Exercise goal:
Return, word for word, only the lines of the data below that lie between the line with "ATOM 13 N N" and the line with "ATOM 31 N N", those two lines included.

[Records excerpted from a collection]
- - - - - - -

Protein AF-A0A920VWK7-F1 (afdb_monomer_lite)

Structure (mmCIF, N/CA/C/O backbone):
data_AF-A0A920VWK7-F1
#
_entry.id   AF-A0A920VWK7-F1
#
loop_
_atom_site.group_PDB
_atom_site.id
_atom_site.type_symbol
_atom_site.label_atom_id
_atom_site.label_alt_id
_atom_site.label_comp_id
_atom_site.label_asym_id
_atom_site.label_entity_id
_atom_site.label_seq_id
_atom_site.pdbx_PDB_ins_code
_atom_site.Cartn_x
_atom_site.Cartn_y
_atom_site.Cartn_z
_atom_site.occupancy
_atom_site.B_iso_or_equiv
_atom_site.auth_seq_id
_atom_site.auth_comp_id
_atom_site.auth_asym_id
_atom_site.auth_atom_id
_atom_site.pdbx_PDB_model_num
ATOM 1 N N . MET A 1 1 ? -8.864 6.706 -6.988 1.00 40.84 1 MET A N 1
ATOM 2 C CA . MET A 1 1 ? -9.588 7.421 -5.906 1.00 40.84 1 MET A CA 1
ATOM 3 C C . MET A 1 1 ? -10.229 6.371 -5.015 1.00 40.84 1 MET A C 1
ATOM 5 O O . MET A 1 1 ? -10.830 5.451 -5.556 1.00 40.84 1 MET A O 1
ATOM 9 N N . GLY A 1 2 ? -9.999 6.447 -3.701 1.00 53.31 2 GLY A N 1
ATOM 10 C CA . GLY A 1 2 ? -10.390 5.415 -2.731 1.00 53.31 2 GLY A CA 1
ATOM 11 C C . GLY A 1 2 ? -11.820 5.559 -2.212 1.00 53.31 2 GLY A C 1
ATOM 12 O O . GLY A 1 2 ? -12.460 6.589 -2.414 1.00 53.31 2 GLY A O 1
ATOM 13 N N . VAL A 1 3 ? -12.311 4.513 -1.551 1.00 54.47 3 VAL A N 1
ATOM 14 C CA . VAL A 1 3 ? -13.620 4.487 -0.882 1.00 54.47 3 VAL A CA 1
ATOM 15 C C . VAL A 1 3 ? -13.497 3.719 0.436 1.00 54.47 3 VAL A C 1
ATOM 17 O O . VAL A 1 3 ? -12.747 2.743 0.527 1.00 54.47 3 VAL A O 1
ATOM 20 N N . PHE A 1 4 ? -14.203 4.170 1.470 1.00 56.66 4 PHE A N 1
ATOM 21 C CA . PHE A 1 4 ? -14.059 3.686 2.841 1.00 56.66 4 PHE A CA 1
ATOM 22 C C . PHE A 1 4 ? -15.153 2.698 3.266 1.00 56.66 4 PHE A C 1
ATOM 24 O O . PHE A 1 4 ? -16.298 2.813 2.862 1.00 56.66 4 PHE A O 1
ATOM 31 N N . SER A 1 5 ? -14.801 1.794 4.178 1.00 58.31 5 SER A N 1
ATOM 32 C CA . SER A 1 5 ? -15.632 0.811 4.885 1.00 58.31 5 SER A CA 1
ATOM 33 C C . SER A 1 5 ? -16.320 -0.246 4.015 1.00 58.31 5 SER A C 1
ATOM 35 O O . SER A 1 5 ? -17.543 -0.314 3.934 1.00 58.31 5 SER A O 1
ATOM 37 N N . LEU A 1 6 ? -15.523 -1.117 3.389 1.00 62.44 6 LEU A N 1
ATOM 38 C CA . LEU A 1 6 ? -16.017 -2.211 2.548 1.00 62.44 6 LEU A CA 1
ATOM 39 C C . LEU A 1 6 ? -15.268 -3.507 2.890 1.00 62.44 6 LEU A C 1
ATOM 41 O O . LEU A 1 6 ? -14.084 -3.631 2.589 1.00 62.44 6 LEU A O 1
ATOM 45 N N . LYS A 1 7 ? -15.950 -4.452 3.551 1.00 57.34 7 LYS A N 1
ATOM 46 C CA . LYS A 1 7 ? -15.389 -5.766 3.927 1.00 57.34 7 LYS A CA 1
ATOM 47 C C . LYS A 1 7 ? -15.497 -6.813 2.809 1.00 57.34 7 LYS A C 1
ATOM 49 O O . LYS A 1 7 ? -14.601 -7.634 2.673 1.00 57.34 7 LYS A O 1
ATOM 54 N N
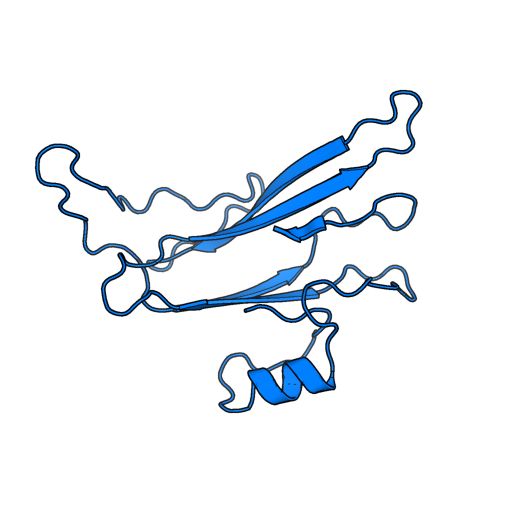 . ASP A 1 8 ? -16.534 -6.727 1.969 1.00 63.69 8 ASP A N 1
ATOM 55 C CA . ASP A 1 8 ? -16.905 -7.777 1.003 1.00 63.69 8 ASP A CA 1
ATOM 56 C C . ASP A 1 8 ? -17.111 -7.228 -0.417 1.00 63.69 8 ASP A C 1
ATOM 58 O O . ASP A 1 8 ? -18.178 -7.369 -1.024 1.00 63.69 8 ASP A O 1
ATOM 62 N N . VAL A 1 9 ? -16.106 -6.533 -0.949 1.00 68.44 9 VAL A N 1
ATOM 63 C CA . VAL A 1 9 ? -16.151 -6.015 -2.321 1.00 68.44 9 VAL A CA 1
ATOM 64 C C . VAL A 1 9 ? -15.140 -6.745 -3.193 1.00 68.44 9 VAL A C 1
ATOM 66 O O . VAL A 1 9 ? -13.947 -6.773 -2.901 1.00 68.44 9 VAL A O 1
ATOM 69 N N . ASP A 1 10 ? -15.636 -7.318 -4.290 1.00 71.25 10 ASP A N 1
ATOM 70 C CA . ASP A 1 10 ? -14.802 -7.926 -5.320 1.00 71.25 10 ASP A CA 1
ATOM 71 C C . ASP A 1 10 ? -14.040 -6.842 -6.092 1.00 71.25 10 ASP A C 1
ATOM 73 O O . ASP A 1 10 ? -14.618 -6.082 -6.873 1.00 71.25 10 ASP A O 1
ATOM 77 N N . LEU A 1 11 ? -12.724 -6.799 -5.877 1.00 72.25 11 LEU A N 1
ATOM 78 C CA . LEU A 1 11 ? -11.803 -5.868 -6.528 1.00 72.25 11 LEU A CA 1
ATOM 79 C C . LEU A 1 11 ? -11.714 -6.061 -8.051 1.00 72.25 11 LEU A C 1
ATOM 81 O O . LEU A 1 11 ? -11.142 -5.208 -8.729 1.00 72.25 11 LEU A O 1
ATOM 85 N N . ASN A 1 12 ? -12.212 -7.170 -8.601 1.00 74.50 12 ASN A N 1
ATOM 86 C CA . ASN A 1 12 ? -12.187 -7.453 -10.038 1.00 74.50 12 ASN A CA 1
ATOM 87 C C . ASN A 1 12 ? -13.516 -7.157 -10.748 1.00 74.50 12 ASN A C 1
ATOM 89 O O . ASN A 1 12 ? -13.604 -7.352 -11.955 1.00 74.50 12 ASN A O 1
ATOM 93 N N . SER A 1 13 ? -14.536 -6.684 -10.029 1.00 74.06 13 SER A N 1
ATOM 94 C CA . SER A 1 13 ? -15.829 -6.338 -10.622 1.00 74.06 13 SER A CA 1
ATOM 95 C C . SER A 1 13 ? -15.742 -5.024 -11.410 1.00 74.06 13 SER A C 1
ATOM 97 O O . SER A 1 13 ? -15.250 -4.028 -10.884 1.00 74.06 13 SER A O 1
ATOM 99 N N . ASP A 1 14 ? -16.304 -4.976 -12.622 1.00 74.00 14 ASP A N 1
ATOM 100 C CA . ASP A 1 14 ? -16.440 -3.725 -13.395 1.00 74.00 14 ASP A CA 1
ATOM 101 C C . ASP A 1 14 ? -17.271 -2.659 -12.648 1.00 74.00 14 ASP A C 1
ATOM 103 O O . ASP A 1 14 ? -17.033 -1.459 -12.769 1.00 74.00 14 ASP A O 1
ATOM 107 N N . ASP A 1 15 ? -18.198 -3.095 -11.789 1.00 74.62 15 ASP A N 1
ATOM 108 C CA . ASP A 1 15 ? -19.023 -2.234 -10.933 1.00 74.62 15 ASP A CA 1
ATOM 109 C C . ASP A 1 15 ? -18.349 -1.849 -9.603 1.00 74.62 15 ASP A C 1
ATOM 111 O O . ASP A 1 15 ? -19.021 -1.332 -8.704 1.00 74.62 15 ASP A O 1
ATOM 115 N N . LEU A 1 16 ? -17.045 -2.109 -9.434 1.00 72.31 16 LEU A N 1
ATOM 116 C CA . LEU A 1 16 ? -16.307 -1.861 -8.189 1.00 72.31 16 LEU A CA 1
ATOM 117 C C . LEU A 1 16 ? -16.565 -0.454 -7.642 1.00 72.31 16 LEU A C 1
ATOM 119 O O . LEU A 1 16 ? -16.924 -0.294 -6.479 1.00 72.31 16 LEU A O 1
ATOM 123 N N . VAL A 1 17 ? -16.434 0.560 -8.498 1.00 70.88 17 VAL A N 1
ATOM 124 C CA . VAL A 1 17 ? -16.604 1.970 -8.125 1.00 70.88 17 VAL A CA 1
ATOM 125 C C . VAL A 1 17 ? -18.030 2.251 -7.669 1.00 70.88 17 VAL A C 1
ATOM 127 O O . VAL A 1 17 ? -18.237 2.863 -6.625 1.00 70.88 17 VAL A O 1
ATOM 130 N N . LYS A 1 18 ? -19.022 1.764 -8.419 1.00 70.69 18 LYS A N 1
ATOM 131 C CA . LYS A 1 18 ? -20.438 1.988 -8.122 1.00 70.69 18 LYS A CA 1
ATOM 132 C C . LYS A 1 18 ? -20.837 1.339 -6.796 1.00 70.69 18 LYS A C 1
ATOM 134 O O . LYS A 1 18 ? -21.386 2.009 -5.929 1.00 70.69 18 LYS A O 1
ATOM 139 N N . LYS A 1 19 ? -20.472 0.068 -6.599 1.00 71.88 19 LYS A N 1
ATOM 140 C CA . LYS A 1 19 ? -20.716 -0.664 -5.344 1.00 71.88 19 LYS A CA 1
ATOM 141 C C . LYS A 1 19 ? -19.986 -0.032 -4.168 1.00 71.88 19 LYS A C 1
ATOM 143 O O . LYS A 1 19 ? -20.509 -0.028 -3.056 1.00 71.88 19 LYS A O 1
ATOM 148 N N . ALA A 1 20 ? -18.785 0.489 -4.409 1.00 68.94 20 ALA A N 1
ATOM 149 C CA . ALA A 1 20 ? -18.026 1.165 -3.382 1.00 68.94 20 ALA A CA 1
ATOM 150 C C . ALA A 1 20 ? -18.722 2.460 -2.947 1.00 68.94 20 ALA A C 1
ATOM 152 O O . ALA A 1 20 ? -18.938 2.640 -1.755 1.00 68.94 20 ALA A O 1
ATOM 153 N N . TYR A 1 21 ? -19.152 3.314 -3.881 1.00 66.19 21 TYR A N 1
ATOM 154 C CA . TYR A 1 21 ? -19.901 4.533 -3.549 1.00 66.19 21 TYR A CA 1
ATOM 155 C C . TYR A 1 21 ? -21.268 4.265 -2.904 1.00 66.19 21 TYR A C 1
ATOM 157 O O . TYR A 1 21 ? -21.710 5.063 -2.087 1.00 66.19 21 TYR A O 1
ATOM 165 N N . GLU A 1 22 ? -21.939 3.162 -3.246 1.00 69.31 22 GLU A N 1
ATOM 166 C CA . GLU A 1 22 ? -23.230 2.796 -2.642 1.00 69.31 22 GLU A CA 1
ATOM 167 C C . GLU A 1 22 ? -23.103 2.340 -1.183 1.00 69.31 22 GLU A C 1
ATOM 169 O O . GLU A 1 22 ? -24.011 2.561 -0.385 1.00 69.31 22 GLU A O 1
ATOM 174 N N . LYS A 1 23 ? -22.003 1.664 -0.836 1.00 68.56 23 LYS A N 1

- - - - - - -

Response:
ATOM 13 N N . VAL A 1 3 ? -12.311 4.513 -1.551 1.00 54.47 3 VAL A N 1
ATOM 14 C CA . VAL A 1 3 ? -13.620 4.487 -0.882 1.00 54.47 3 VAL A CA 1
ATOM 15 C C . VAL A 1 3 ? -13.497 3.719 0.436 1.00 54.47 3 VAL A C 1
ATOM 17 O O . VAL A 1 3 ? -12.747 2.743 0.527 1.00 54.47 3 VAL A O 1
ATOM 20 N N . PHE A 1 4 ? -14.203 4.170 1.470 1.00 56.66 4 PHE A N 1
ATOM 21 C CA . PHE A 1 4 ? -14.059 3.686 2.841 1.00 56.66 4 PHE A CA 1
ATOM 22 C C . PHE A 1 4 ? -15.153 2.698 3.266 1.00 56.66 4 PHE A C 1
ATOM 24 O O . PHE A 1 4 ? -16.298 2.813 2.862 1.00 56.66 4 PHE A O 1
ATOM 31 N N . SER A 1 5 ? -14.801 1.794 4.178 1.00 58.31 5 SER A N 1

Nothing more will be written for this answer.